Berita Magelang Mungkid Temanggung Wonosobo Features Entertainment Olahraga Otomotif Lifestyle Kecantikan Travel Piknik Makan Enak Viral Pojok Kampung Khazanah Artikel Ilmiah

Maestro di Balik Layar Naga Magelang yang Tampil di Senayan

Magang Radar Magelang • Jumat, 29 Agustus 2025 | 02:57 WIB

Fitria Adi, seorang maestro yang menciptakan karya naga bernama Antaboga yang tampil di panggung Show pagelaran Sabang Merauke di Senayan, Jakarta.
Fitria Adi, seorang maestro yang menciptakan karya naga bernama Antaboga yang tampil di panggung Show pagelaran Sabang Merauke di Senayan, Jakarta.

RADARMAGELANG.ID, MungkidKarya Karang Taruna Dusun Mungkid dan Rambeanak berhasil tampil memukau di pergelaran Sabang Merauke di Senayan berkat tangan terampil sang maestro asal Mungkid.

Seni rupa bagi sebagian besar orang adalah bentuk karya untuk dinikmati.
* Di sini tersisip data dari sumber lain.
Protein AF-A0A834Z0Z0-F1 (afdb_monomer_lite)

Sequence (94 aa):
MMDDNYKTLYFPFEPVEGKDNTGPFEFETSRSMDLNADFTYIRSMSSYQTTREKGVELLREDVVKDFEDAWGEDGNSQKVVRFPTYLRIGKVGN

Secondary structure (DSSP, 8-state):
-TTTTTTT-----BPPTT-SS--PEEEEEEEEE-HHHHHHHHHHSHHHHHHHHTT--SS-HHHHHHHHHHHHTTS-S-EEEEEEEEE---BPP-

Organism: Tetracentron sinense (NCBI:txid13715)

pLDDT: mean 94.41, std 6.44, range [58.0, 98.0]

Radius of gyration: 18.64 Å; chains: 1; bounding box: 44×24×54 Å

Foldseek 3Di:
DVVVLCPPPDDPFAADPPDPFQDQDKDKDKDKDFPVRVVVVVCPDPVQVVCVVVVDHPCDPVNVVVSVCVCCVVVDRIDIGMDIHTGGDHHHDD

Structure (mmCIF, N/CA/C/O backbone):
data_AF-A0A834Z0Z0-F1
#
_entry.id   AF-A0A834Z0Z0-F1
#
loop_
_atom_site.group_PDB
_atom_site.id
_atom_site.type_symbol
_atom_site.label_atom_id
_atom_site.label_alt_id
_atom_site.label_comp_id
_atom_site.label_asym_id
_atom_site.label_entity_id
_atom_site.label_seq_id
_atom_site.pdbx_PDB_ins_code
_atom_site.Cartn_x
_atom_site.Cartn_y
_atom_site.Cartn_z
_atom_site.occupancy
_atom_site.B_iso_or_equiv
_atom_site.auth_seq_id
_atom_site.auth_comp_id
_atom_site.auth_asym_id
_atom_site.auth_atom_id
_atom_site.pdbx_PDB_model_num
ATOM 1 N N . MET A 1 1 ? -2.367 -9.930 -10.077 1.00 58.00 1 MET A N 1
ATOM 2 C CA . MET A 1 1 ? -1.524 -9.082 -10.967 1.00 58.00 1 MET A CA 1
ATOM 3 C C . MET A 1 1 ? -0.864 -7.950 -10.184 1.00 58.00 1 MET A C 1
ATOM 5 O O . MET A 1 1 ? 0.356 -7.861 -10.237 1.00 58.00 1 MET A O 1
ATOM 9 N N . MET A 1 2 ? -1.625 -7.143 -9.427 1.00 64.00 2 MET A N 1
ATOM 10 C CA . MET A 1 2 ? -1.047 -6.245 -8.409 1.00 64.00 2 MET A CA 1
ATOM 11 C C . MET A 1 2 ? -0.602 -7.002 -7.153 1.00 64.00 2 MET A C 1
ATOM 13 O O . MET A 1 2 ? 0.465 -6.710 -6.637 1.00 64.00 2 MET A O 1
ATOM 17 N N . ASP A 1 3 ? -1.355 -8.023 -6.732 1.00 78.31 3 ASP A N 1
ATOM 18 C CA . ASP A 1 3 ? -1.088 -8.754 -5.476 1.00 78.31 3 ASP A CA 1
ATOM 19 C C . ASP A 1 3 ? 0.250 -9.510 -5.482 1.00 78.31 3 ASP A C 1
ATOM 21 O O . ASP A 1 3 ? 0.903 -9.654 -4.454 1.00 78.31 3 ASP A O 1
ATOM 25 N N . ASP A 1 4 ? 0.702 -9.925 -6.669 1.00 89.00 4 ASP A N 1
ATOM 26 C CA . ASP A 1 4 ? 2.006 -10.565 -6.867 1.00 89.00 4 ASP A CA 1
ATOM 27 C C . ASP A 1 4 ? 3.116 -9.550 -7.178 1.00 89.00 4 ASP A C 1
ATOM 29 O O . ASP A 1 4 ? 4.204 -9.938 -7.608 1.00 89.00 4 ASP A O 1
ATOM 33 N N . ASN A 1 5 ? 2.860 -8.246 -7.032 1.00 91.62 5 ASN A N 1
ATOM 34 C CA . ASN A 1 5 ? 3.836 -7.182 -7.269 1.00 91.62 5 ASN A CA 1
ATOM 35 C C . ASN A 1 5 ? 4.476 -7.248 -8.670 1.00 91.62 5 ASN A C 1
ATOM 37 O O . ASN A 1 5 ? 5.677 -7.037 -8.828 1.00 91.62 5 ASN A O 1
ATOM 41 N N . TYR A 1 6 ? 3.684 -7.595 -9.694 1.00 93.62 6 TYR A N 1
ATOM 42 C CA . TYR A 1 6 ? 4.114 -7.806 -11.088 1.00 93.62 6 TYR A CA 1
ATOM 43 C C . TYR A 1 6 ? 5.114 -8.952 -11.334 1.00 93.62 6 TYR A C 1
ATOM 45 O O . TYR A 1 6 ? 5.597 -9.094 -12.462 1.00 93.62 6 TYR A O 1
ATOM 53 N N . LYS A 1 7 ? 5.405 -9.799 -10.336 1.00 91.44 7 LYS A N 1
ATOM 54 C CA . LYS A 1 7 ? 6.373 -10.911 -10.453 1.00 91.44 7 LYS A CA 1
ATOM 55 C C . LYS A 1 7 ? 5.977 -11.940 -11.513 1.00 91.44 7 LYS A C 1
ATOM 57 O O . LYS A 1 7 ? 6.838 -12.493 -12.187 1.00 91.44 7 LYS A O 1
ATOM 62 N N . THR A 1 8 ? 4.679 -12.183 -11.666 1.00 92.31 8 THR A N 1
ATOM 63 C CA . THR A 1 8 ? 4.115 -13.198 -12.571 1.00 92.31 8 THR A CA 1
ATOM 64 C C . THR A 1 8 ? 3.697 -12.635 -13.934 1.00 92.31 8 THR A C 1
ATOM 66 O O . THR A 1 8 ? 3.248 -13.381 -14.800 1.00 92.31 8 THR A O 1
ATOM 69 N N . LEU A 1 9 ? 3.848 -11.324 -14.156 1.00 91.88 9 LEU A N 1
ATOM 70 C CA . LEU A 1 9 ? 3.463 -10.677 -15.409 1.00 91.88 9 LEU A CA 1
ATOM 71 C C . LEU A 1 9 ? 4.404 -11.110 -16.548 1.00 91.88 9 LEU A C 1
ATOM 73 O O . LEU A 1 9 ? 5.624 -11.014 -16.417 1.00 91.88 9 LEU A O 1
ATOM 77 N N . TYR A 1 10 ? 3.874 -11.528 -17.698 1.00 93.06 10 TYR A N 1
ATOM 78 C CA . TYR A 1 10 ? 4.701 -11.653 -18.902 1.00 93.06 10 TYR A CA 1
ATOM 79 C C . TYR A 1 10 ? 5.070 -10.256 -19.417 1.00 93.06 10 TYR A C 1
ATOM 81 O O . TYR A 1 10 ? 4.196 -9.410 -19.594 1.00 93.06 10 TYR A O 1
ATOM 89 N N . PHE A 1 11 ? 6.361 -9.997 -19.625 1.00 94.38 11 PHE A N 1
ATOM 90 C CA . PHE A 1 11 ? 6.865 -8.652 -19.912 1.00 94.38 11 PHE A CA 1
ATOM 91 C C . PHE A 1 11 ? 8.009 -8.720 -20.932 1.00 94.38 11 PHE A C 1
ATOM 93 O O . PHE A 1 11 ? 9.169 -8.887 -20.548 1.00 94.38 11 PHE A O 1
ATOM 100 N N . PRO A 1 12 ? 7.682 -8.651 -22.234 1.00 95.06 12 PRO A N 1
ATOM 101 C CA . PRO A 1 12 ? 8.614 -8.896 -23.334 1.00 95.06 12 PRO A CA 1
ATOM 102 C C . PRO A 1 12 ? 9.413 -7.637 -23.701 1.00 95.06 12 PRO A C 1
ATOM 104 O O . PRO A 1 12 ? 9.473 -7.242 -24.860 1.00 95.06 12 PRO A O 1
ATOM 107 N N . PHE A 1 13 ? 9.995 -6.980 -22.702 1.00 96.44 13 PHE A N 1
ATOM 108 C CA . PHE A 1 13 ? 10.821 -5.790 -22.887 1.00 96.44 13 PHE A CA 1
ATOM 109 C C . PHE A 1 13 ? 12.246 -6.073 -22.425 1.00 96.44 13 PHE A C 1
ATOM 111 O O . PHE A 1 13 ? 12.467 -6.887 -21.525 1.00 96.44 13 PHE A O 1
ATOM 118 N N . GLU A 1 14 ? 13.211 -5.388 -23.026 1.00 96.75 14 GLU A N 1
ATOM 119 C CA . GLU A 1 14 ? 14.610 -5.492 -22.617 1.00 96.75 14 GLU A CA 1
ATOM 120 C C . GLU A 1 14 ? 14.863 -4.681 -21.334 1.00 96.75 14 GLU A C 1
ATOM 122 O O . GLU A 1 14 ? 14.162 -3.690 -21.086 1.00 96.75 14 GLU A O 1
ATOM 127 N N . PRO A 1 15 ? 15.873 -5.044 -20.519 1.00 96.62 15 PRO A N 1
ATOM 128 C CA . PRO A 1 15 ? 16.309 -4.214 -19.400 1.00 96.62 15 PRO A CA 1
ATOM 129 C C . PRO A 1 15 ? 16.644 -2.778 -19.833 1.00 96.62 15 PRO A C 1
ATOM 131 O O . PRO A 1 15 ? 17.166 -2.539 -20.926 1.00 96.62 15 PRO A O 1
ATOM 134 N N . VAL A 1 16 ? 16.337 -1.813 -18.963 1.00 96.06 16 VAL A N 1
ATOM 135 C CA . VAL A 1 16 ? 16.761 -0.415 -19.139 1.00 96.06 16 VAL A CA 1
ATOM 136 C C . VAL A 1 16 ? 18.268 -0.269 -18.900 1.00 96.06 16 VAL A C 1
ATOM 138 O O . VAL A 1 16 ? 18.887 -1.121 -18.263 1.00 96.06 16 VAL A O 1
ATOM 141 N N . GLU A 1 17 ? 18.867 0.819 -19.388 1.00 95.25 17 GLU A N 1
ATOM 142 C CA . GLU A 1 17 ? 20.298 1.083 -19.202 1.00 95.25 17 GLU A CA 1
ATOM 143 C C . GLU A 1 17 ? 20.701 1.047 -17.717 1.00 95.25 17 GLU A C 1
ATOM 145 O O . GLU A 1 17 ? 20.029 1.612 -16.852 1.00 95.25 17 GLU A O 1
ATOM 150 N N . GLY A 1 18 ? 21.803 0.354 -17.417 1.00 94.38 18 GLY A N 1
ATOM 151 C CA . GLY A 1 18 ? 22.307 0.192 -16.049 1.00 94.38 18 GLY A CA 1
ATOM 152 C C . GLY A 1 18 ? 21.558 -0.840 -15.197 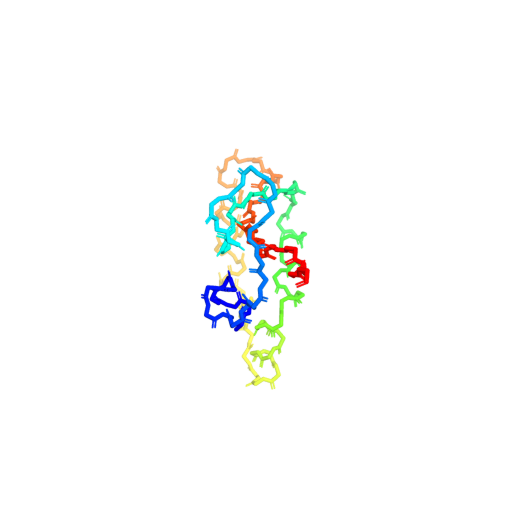1.00 94.38 18 GLY A C 1
ATOM 153 O O . GLY A 1 18 ? 21.777 -0.886 -13.984 1.00 94.38 18 GLY A O 1
ATOM 154 N N . LYS A 1 19 ? 20.677 -1.657 -15.791 1.00 95.88 19 LYS A N 1
ATOM 155 C CA . LYS A 1 19 ? 19.992 -2.770 -15.119 1.00 95.88 19 LYS A CA 1
ATOM 156 C C . LYS A 1 19 ? 20.152 -4.077 -15.889 1.00 95.88 19 LYS A C 1
ATOM 158 O O . LYS A 1 19 ? 20.084 -4.098 -17.111 1.00 95.88 19 LYS A O 1
ATOM 163 N N . ASP A 1 20 ? 20.261 -5.174 -15.144 1.00 95.19 20 ASP A N 1
ATOM 164 C CA . ASP A 1 20 ? 20.424 -6.522 -15.708 1.00 95.19 20 ASP A CA 1
ATOM 165 C C . ASP A 1 20 ? 19.086 -7.258 -15.914 1.00 95.19 20 ASP A C 1
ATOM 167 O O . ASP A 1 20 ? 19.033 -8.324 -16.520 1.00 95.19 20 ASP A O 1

Namun bagi seorang Fitria Adi, 37, dan  Karang Taruna yang berada di Kelurahan Mungkid yaitu PEMUJA dan IKRAR merupakan media untuk berekspresi, berkolaborasi, hingga menjadi sumber penghasilan.

Berawal dari seorang yang sering berkecimpung di dunia seni rupa hingga memiliki usaha dalam bidang dekorasi, Fitria Adi dan kedua karang taruna tersebut berhasil membawa karyanya tampil di panggung Sabang Merauke dan membawa nama baik Magelang.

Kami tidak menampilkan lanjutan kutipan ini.